Unix Lab



The tar and jar utilities



Archiving tools

In this module we will look at two tools that are used for archiving files. Just what is "archiving" anyway? To archive something means to save it in some kind of long-term storage. In the computer world, this usually means doing something like making copies of important files and storing them on a backup device such as tape or a spare disk drive.

We will look at two archiving tools. The first is a Unix utility called tar that has been around for a long time. The tar utility is designed to pull together Unix files and directories and wrap them up in such a way that they can easily be stored.

The second is a utility called jar that is used primarily to pull together Java class files and wrap them up in such a way that they can easily be stored.

Uses for archive utilities

So, what's useful about being able to wrap up files and directories?

Think about wanting to save some of the work you have been developing as part of a project for the past month. There are multiple files and directories that you want to backup. One way would be to simply copy the files one file at a time to a backup device such as a spare disk drive. Sometimes the spare disk is attached to another host computer so this may require having to move these files across a network.

Using tar allows you to create a single file that contains everything you want to backup. This single file can be copied to the backup device as one item with a single command even though the file may contain many files and directories within it. These special files created by the tar utility are called tar files.

Obviously, the original files must be modified in some way to be able to accomplish this magic. Moreover, if you create one of these special files, you would like to be able to recover the original files whenever you want. The tar utility takes care of all that.

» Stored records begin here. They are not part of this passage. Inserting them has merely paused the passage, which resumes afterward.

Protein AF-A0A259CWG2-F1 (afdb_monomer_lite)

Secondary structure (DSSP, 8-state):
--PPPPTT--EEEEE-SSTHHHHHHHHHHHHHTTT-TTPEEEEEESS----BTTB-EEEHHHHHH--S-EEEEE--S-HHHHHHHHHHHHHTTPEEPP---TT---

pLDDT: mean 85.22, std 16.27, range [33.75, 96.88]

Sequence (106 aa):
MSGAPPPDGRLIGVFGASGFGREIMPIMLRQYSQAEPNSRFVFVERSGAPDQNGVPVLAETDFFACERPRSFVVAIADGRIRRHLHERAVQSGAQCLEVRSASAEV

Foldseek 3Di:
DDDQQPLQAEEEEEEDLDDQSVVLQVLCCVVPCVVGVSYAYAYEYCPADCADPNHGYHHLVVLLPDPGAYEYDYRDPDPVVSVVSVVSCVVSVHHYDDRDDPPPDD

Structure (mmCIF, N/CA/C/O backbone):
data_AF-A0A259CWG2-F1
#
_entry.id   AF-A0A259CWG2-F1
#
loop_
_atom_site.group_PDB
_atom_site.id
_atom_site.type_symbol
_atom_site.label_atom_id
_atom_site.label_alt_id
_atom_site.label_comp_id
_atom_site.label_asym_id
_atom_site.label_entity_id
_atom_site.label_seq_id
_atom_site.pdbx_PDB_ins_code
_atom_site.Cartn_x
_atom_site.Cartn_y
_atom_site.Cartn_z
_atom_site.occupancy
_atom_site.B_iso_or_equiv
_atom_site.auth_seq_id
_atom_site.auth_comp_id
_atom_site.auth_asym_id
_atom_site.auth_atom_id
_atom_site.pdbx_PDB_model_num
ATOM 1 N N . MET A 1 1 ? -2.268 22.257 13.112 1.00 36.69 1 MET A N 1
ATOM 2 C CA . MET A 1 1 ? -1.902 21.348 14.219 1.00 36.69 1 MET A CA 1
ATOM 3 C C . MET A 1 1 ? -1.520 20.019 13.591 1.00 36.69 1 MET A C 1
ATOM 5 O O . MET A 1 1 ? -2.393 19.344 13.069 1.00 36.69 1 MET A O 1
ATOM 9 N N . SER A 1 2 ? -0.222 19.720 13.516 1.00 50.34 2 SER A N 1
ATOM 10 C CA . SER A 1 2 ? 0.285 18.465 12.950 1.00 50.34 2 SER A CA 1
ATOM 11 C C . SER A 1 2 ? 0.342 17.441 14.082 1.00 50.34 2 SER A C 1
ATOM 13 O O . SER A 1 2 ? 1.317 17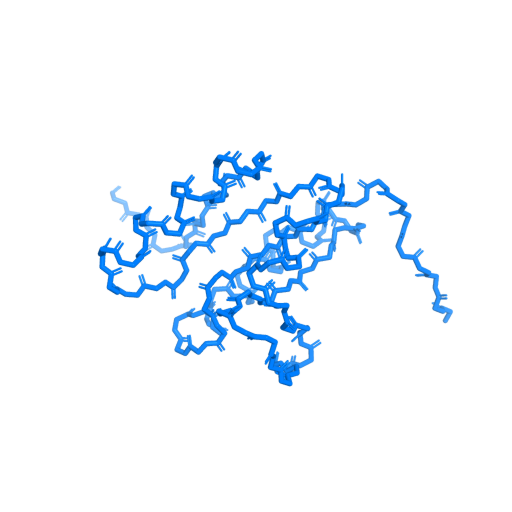.383 14.824 1.00 50.34 2 SER A O 1
ATOM 15 N N . GLY A 1 3 ? -0.769 16.742 14.307 1.00 44.09 3 GLY A N 1
ATOM 16 C CA . GLY A 1 3 ? -0.782 15.558 15.158 1.00 44.09 3 GLY A CA 1
ATOM 17 C C . GLY A 1 3 ? -0.367 14.378 14.296 1.00 44.09 3 GLY A C 1
ATOM 18 O O . GLY A 1 3 ? -1.019 14.113 13.288 1.00 44.09 3 GLY A O 1
ATOM 19 N N . ALA A 1 4 ? 0.722 13.697 14.650 1.00 48.53 4 ALA A N 1
ATOM 20 C CA . ALA A 1 4 ? 1.002 12.395 14.059 1.00 48.53 4 ALA A CA 1
ATOM 21 C C . ALA A 1 4 ? -0.245 11.512 14.264 1.00 48.53 4 ALA A C 1
ATOM 23 O O . ALA A 1 4 ? -0.772 11.497 15.382 1.00 48.53 4 ALA A O 1
ATOM 24 N N . PRO A 1 5 ? -0.763 10.841 13.218 1.00 48.38 5 PRO A N 1
ATOM 25 C CA . PRO A 1 5 ? -1.940 10.000 13.370 1.00 48.38 5 PRO A CA 1
ATOM 26 C C . PRO A 1 5 ? -1.658 8.949 14.452 1.00 48.38 5 PRO A C 1
ATOM 28 O O . PRO A 1 5 ? -0.526 8.453 14.521 1.00 48.38 5 PRO A O 1
ATOM 31 N N . PRO A 1 6 ? -2.643 8.626 15.308 1.00 49.66 6 PRO A N 1
ATOM 32 C CA . PRO A 1 6 ? -2.457 7.668 16.387 1.00 49.66 6 PRO A CA 1
ATOM 33 C C . PRO A 1 6 ? -1.942 6.321 15.842 1.00 49.66 6 PRO A C 1
ATOM 35 O O . PRO A 1 6 ? -2.182 5.987 14.671 1.00 49.66 6 PRO A O 1
ATOM 38 N N . PRO A 1 7 ? -1.219 5.543 16.671 1.00 55.84 7 PRO A N 1
ATOM 39 C CA . PRO A 1 7 ? -0.578 4.290 16.256 1.00 55.84 7 PRO A CA 1
ATOM 40 C C . PRO A 1 7 ? -1.567 3.268 15.664 1.00 55.84 7 PRO A C 1
ATOM 42 O O . PRO A 1 7 ? -1.170 2.409 14.878 1.00 55.84 7 PRO A O 1
ATOM 45 N N . ASP A 1 8 ? -2.855 3.435 15.957 1.00 65.31 8 ASP A N 1
ATOM 46 C CA . ASP A 1 8 ? -3.969 2.539 15.636 1.00 65.31 8 ASP A CA 1
ATOM 47 C C . ASP A 1 8 ? -4.413 2.584 14.161 1.00 65.31 8 ASP A C 1
ATOM 49 O O . ASP A 1 8 ? -5.260 1.801 13.732 1.00 65.31 8 ASP A O 1
ATOM 53 N N . GLY A 1 9 ? -3.874 3.509 13.362 1.00 76.06 9 GLY A N 1
ATOM 54 C CA . GLY A 1 9 ? -4.176 3.574 11.931 1.00 76.06 9 GLY A CA 1
ATOM 55 C C . GLY A 1 9 ? -3.495 2.474 11.113 1.00 76.06 9 GLY A C 1
ATOM 56 O O . GLY A 1 9 ? -2.377 2.055 11.432 1.00 76.06 9 GLY A O 1
ATOM 57 N N . ARG A 1 10 ? -4.120 2.051 10.012 1.00 91.00 10 ARG A N 1
ATOM 58 C CA . ARG A 1 10 ? -3.526 1.098 9.066 1.00 91.00 10 ARG A CA 1
ATOM 59 C C . ARG A 1 10 ? -2.647 1.814 8.046 1.00 91.00 10 ARG A C 1
ATOM 61 O O . ARG A 1 10 ? -2.833 2.997 7.764 1.00 91.00 10 ARG A O 1
ATOM 68 N N . LEU A 1 11 ? -1.698 1.095 7.458 1.00 95.19 11 LEU A N 1
ATOM 69 C CA . LEU A 1 11 ? -1.004 1.541 6.252 1.00 95.19 11 LEU A CA 1
ATOM 70 C C . LEU A 1 11 ? -1.698 0.927 5.031 1.00 95.19 11 LEU A C 1
ATOM 72 O O . LEU A 1 11 ? -1.676 -0.290 4.854 1.00 95.19 11 LEU A O 1
ATOM 76 N N . ILE A 1 12 ? -2.318 1.764 4.200 1.00 95.31 12 ILE A N 1
ATOM 77 C CA . ILE A 1 12 ? -3.050 1.348 3.001 1.00 95.31 12 ILE A CA 1
ATOM 78 C C . ILE A 1 12 ? -2.187 1.639 1.772 1.00 95.31 12 ILE A C 1
ATOM 80 O O . ILE A 1 12 ? -1.952 2.797 1.424 1.00 95.31 12 ILE A O 1
ATOM 84 N N . GLY A 1 13 ? -1.692 0.578 1.134 1.00 95.62 13 GLY A N 1
ATOM 85 C CA . GLY A 1 13 ? -0.779 0.648 -0.005 1.00 95.62 13 GLY A CA 1
ATOM 86 C C . GLY A 1 13 ? -1.461 0.399 -1.349 1.00 95.62 13 GLY A C 1
ATOM 87 O O . GLY A 1 13 ? -2.154 -0.600 -1.526 1.00 95.62 13 GLY A O 1
ATOM 88 N N . VAL A 1 14 ? -1.204 1.259 -2.332 1.00 96.00 14 VAL A N 1
ATOM 89 C CA . VAL A 1 14 ? -1.536 1.001 -3.742 1.00 96.00 14 VAL A CA 1
ATOM 90 C C . VAL A 1 14 ? -0.247 0.659 -4.486 1.00 96.00 14 VAL A C 1
ATOM 92 O O . VAL A 1 14 ? 0.594 1.533 -4.691 1.00 96.00 14 VAL A O 1
ATOM 95 N N . PHE A 1 15 ? -0.069 -0.607 -4.872 1.00 94.94 15 PHE A N 1
ATOM 96 C CA . PHE A 1 15 ? 1.097 -1.035 -5.651 1.00 94.94 15 PHE A CA 1
ATOM 97 C C . PHE A 1 15 ? 0.999 -0.512 -7.085 1.00 94.94 15 PHE A C 1
ATOM 99 O O . PHE A 1 15 ? 0.039 -0.826 -7.792 1.00 94.94 15 PHE A O 1
ATOM 106 N N . GLY A 1 16 ? 2.018 0.240 -7.498 1.00 91.81 16 GLY A N 1
ATOM 107 C CA . GLY A 1 16 ? 2.054 1.023 -8.729 1.00 91.81 16 GLY A CA 1
ATOM 108 C C . GLY A 1 16 ? 1.610 2.469 -8.489 1.00 91.81 16 GLY A C 1
ATOM 109 O O . GLY A 1 16 ? 0.443 2.737 -8.219 1.00 91.81 16 GLY A O 1
ATOM 110 N N . ALA A 1 17 ? 2.538 3.414 -8.625 1.00 86.88 17 ALA A N 1
ATOM 111 C CA . ALA A 1 17 ? 2.330 4.860 -8.501 1.00 86.88 17 ALA A CA 1
ATOM 112 C C . ALA A 1 17 ? 2.109 5.558 -9.860 1.00 86.88 17 ALA A C 1
ATOM 114 O O . ALA A 1 17 ? 1.918 6.779 -9.941 1.00 86.88 17 ALA A O 1
ATOM 115 N N . SER A 1 18 ? 2.150 4.787 -10.948 1.00 79.94 18 SER A N 1
ATOM 116 C CA . SER A 1 18 ? 1.953 5.241 -12.325 1.00 79.94 18 SER A CA 1
ATOM 117 C C . SER A 1 18 ? 0.631 4.735 -12.913 1.00 79.94 18 SER A C 1
ATOM 119 O O . SER A 1 18 ? 0.023 3.793 -12.401 1.00 79.94 18 SER A O 1
ATOM 121 N N . GLY A 1 19 ? 0.165 5.390 -13.984 1.00 81.50 19 GLY A N 1
ATOM 122 C CA . GLY A 1 19 ? -1.040 4.998 -14.724 1.00 81.50 19 GLY A CA 1
ATOM 123 C C . GLY A 1 19 ? -2.254 4.772 -13.816 1.00 81.50 19 GLY A C 1
ATOM 124 O O . GLY A 1 19 ? -2.647 5.667 -13.068 1.00 81.50 19 GLY A O 1
ATOM 125 N N . PHE A 1 20 ? -2.792 3.549 -13.850 1.00 79.69 20 PHE A N 1
ATOM 126 C CA . PHE A 1 20 ? -3.993 3.126 -13.120 1.00 79.69 20 PHE A CA 1
ATOM 127 C C . PHE A 1 20 ? -3.902 3.323 -11.598 1.00 79.69 20 PHE A C 1
ATOM 129 O O . PHE A 1 20 ? -4.903 3.619 -10.952 1.00 79.69 20 PHE A O 1
ATOM 136 N N . GLY A 1 21 ? -2.705 3.253 -11.006 1.00 81.56 21 GLY A N 1
ATOM 137 C CA . GLY A 1 21 ? -2.524 3.535 -9.580 1.00 81.56 21 GLY A CA 1
ATOM 138 C C . GLY A 1 21 ? -2.973 4.944 -9.187 1.00 81.56 21 GLY A C 1
ATOM 139 O O . GLY A 1 21 ? -3.635 5.130 -8.163 1.00 81.56 21 GLY A O 1
ATOM 140 N N . ARG A 1 22 ? -2.706 5.937 -10.047 1.00 85.06 22 ARG A N 1
ATOM 141 C CA . ARG A 1 22 ? -3.120 7.333 -9.828 1.00 85.06 22 ARG A CA 1
ATOM 142 C C . ARG A 1 22 ? -4.634 7.516 -9.904 1.00 85.06 22 ARG A C 1
ATOM 144 O O . ARG A 1 22 ? -5.151 8.441 -9.288 1.00 85.06 22 ARG A O 1
ATOM 151 N N . GLU A 1 23 ? -5.331 6.641 -10.622 1.00 86.69 23 GLU A N 1
ATOM 152 C CA . GLU A 1 23 ? -6.796 6.633 -10.712 1.00 86.69 23 GLU A CA 1
ATOM 153 C C . GLU A 1 23 ? -7.435 5.906 -9.520 1.00 86.69 23 GLU A C 1
ATOM 155 O O . GLU A 1 23 ? -8.495 6.308 -9.038 1.00 86.69 23 GLU A O 1
ATOM 160 N N . ILE A 1 24 ? -6.761 4.882 -8.986 1.00 87.88 24 ILE A N 1
ATOM 161 C CA . ILE A 1 24 ? -7.220 4.110 -7.825 1.00 87.88 24 ILE A CA 1
ATOM 162 C C . ILE A 1 24 ? -7.092 4.900 -6.522 1.00 87.88 24 ILE A C 1
ATOM 164 O O . ILE A 1 24 ? -7.988 4.841 -5.679 1.00 87.88 24 ILE A O 1
ATOM 168 N N . MET A 1 25 ? -6.017 5.669 -6.343 1.00 92.06 25 MET A N 1
ATOM 169 C CA . MET A 1 25 ? -5.768 6.391 -5.090 1.00 92.06 25 MET A CA 1
ATOM 170 C C . MET A 1 25 ? -6.920 7.344 -4.687 1.00 92.06 25 MET A C 1
ATOM 172 O O . MET A 1 25 ? -7.391 7.249 -3.553 1.00 92.06 25 MET A O 1
ATOM 176 N N . PRO A 1 26 ? -7.483 8.191 -5.575 1.00 90.06 26 PRO A N 1
ATOM 177 C CA . PRO A 1 26 ? -8.663 9.001 -5.254 1.00 90.06 26 PRO A CA 1
ATOM 178 C C . PRO A 1 26 ? -9.923 8.189 -4.920 1.00 90.06 26 PRO A C 1
ATOM 180 O O . PRO A 1 26 ? -10.789 8.666 -4.185 1.00 90.06 26 PRO A O 1
ATOM 183 N N . ILE A 1 27 ? -10.074 6.980 -5.470 1.00 89.44 27 ILE A N 1
ATOM 184 C CA . ILE A 1 27 ? -11.191 6.082 -5.137 1.00 89.44 27 ILE A CA 1
ATOM 185 C C . ILE A 1 27 ? -11.004 5.553 -3.712 1.00 89.44 27 ILE A C 1
ATOM 187 O O . ILE A 1 27 ? -11.925 5.650 -2.903 1.00 89.44 27 ILE A O 1
ATOM 191 N N . MET A 1 28 ? -9.792 5.101 -3.378 1.00 89.88 28 MET A N 1
ATOM 192 C CA . MET A 1 28 ? -9.433 4.639 -2.034 1.00 89.88 28 MET A CA 1
ATOM 193 C C . MET A 1 28 ? -9.617 5.718 -0.975 1.00 89.88 28 MET A C 1
ATOM 195 O O . MET A 1 28 ? -10.254 5.473 0.048 1.00 89.88 28 MET A O 1
ATOM 199 N N . LEU A 1 29 ? -9.137 6.931 -1.244 1.00 89.88 29 LEU A N 1
ATOM 200 C CA . LEU A 1 29 ? -9.312 8.056 -0.332 1.00 89.88 29 LEU A CA 1
ATOM 201 C C . LEU A 1 29 ? -10.797 8.343 -0.083 1.00 89.88 29 LEU A C 1
ATOM 203 O O . LEU A 1 29 ? -11.197 8.501 1.066 1.00 89.88 29 LEU A O 1
ATOM 207 N N . ARG A 1 30 ? -11.644 8.348 -1.120 1.00 88.94 30 ARG A N 1
ATOM 208 C CA . ARG A 1 30 ? -13.091 8.572 -0.952 1.00 88.94 30 ARG A CA 1
ATOM 209 C C . ARG A 1 30 ? -13.788 7.459 -0.170 1.00 88.94 30 ARG A C 1
ATOM 211 O O . ARG A 1 30 ? -14.682 7.759 0.611 1.00 88.94 30 ARG A O 1
ATOM 218 N N . GLN A 1 31 ? -13.388 6.205 -0.370 1.00 86.50 31 GLN A N 1
ATOM 219 C CA . GLN A 1 31 ? -14.019 5.057 0.288 1.00 86.50 31 GLN A CA 1
ATOM 220 C C . GLN A 1 31 ? -13.617 4.915 1.756 1.00 86.50 31 GLN A C 1
ATOM 222 O O . GLN A 1 31 ? -14.460 4.593 2.588 1.00 86.50 31 GLN A O 1
ATOM 227 N N . TYR A 1 32 ? -12.349 5.167 2.078 1.00 86.75 32 TYR A N 1
ATOM 228 C CA . TYR A 1 32 ? -11.794 4.780 3.373 1.00 86.75 32 TYR A CA 1
ATOM 229 C C . TYR A 1 32 ? -11.395 5.954 4.265 1.00 86.75 32 TYR A C 1
ATOM 231 O O . TYR A 1 32 ? -11.353 5.767 5.473 1.00 86.75 32 TYR A O 1
ATOM 239 N N . SER A 1 33 ? -11.152 7.165 3.749 1.00 85.19 33 SER A N 1
ATOM 240 C CA . SER A 1 33 ? -10.644 8.263 4.600 1.00 85.19 33 SER A CA 1
ATOM 241 C C . SER A 1 33 ? -11.600 8.682 5.721 1.00 85.19 33 SER A C 1
ATOM 243 O O . SER A 1 33 ? -11.144 9.092 6.782 1.00 85.19 33 SER A O 1
ATOM 245 N N . GLN A 1 34 ? -12.916 8.575 5.509 1.00 84.62 34 GLN A N 1
ATOM 246 C CA . GLN A 1 34 ? -13.913 8.908 6.535 1.00 84.62 34 GLN A CA 1
ATOM 247 C C . GLN A 1 34 ? -14.100 7.777 7.555 1.00 84.62 34 GLN A C 1
ATOM 249 O O . GLN A 1 34 ? -14.282 8.045 8.738 1.00 84.62 34 GLN A O 1
ATOM 254 N N . ALA A 1 35 ? -14.049 6.519 7.104 1.00 84.56 35 ALA A N 1
ATOM 255 C CA . ALA A 1 35 ? -14.221 5.346 7.962 1.00 84.56 35 ALA A CA 1
ATOM 256 C C . ALA A 1 35 ? -12.942 4.989 8.740 1.00 84.56 35 ALA A C 1
ATOM 258 O O . ALA A 1 35 ? -13.012 4.471 9.851 1.00 84.56 35 ALA A O 1
ATOM 259 N N . GLU A 1 36 ? -11.776 5.291 8.170 1.00 85.50 36 GLU A N 1
ATOM 260 C CA . GLU A 1 36 ? -10.457 5.047 8.746 1.00 85.50 36 GLU A CA 1
ATOM 261 C C . GLU A 1 36 ? -9.612 6.342 8.776 1.00 85.50 36 GLU A C 1
ATOM 263 O O . GLU A 1 36 ? -8.573 6.428 8.117 1.00 85.50 36 GLU A O 1
ATOM 268 N N . PRO A 1 37 ? -10.007 7.366 9.558 1.00 85.94 37 PRO A N 1
ATOM 269 C CA . PRO A 1 37 ? -9.352 8.683 9.559 1.00 85.94 37 PRO A CA 1
ATOM 270 C C . PRO A 1 37 ? -7.894 8.659 10.044 1.00 85.94 37 PRO A C 1
ATOM 272 O O . PRO A 1 37 ? -7.134 9.589 9.783 1.00 85.94 37 PRO A O 1
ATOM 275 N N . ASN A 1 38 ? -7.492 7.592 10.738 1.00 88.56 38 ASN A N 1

A similar utility for Java class files is also available. This utility is called jar and its uses are similar to the uses of tar. Files that have been "archived" by the jar utility are called jar files. jar files have the nice property that the Java Virtual Machine can access the class files within them without having to "un-archive" the class files. This makes these files easy to use. In particular, they can be downloaded from a server as one file (which saves a lot of time that would be used if each class file had to be requested separately), and used in Web applications.

The tar utility

Creating tar files with the tar utility

In the directory you are working in, create a subdirectory called project.

Into that directory copy the files

  Patterns.java
  Patternmaker.java
from the directory: /handouts/cs46blab

Type:
cd project

Now type:
tar -cf patternBackup.tar Patterns.java PatternMaker.java
followed by:

ls

You should now see that in addition to the two java files in the project directory you now have a file called patternBackup.tar.

Let's analyze what happened.

The tar command takes many options. (We will only look at a few.) The c option tells tar that you want to create a tar file and the f option (the option characters are simply clumped together but you must not leave any space between options) is used to name the tar file that you are about to create (we called it patternBackup.tar).

Following the options we list the files that we want to wrap up into this tar file: We chose Patterns.java and Patternmaker.java.

You can also use wildcards in the file names as in:
tar -cf patternBackup.tar *.java

Finally, there is another option that you can use to see what tar is doing while it's doing it. This is the v option. For example, in the previous example suppose we add the option and type:
tar -cvf patternBackup.tar *.java

What you will see is:

PatternMaker.java
Patterns.java
This shows you the names of the files that are being placed in the tar file.

Extracting tar files

Keeping the tar file in the project directory, delete the two java files. We will now see how to extract these two files from the tar file.

Now type:
tar -xf patternBackup.tar Patterns.java

The x option tells tar to extract files from a tar file. The f option is as before; it names the tar file. The last parameter is the name of the file we want to extract from the tar file.

If you issue the ls command you will see that you have now the tar file and the Patterns.java file in the project directory.

Delete the java file again and type:
tar -xf patternBackup.tar

Now use ls to see what you have. What does tar do when you don't supply a list of files to extract?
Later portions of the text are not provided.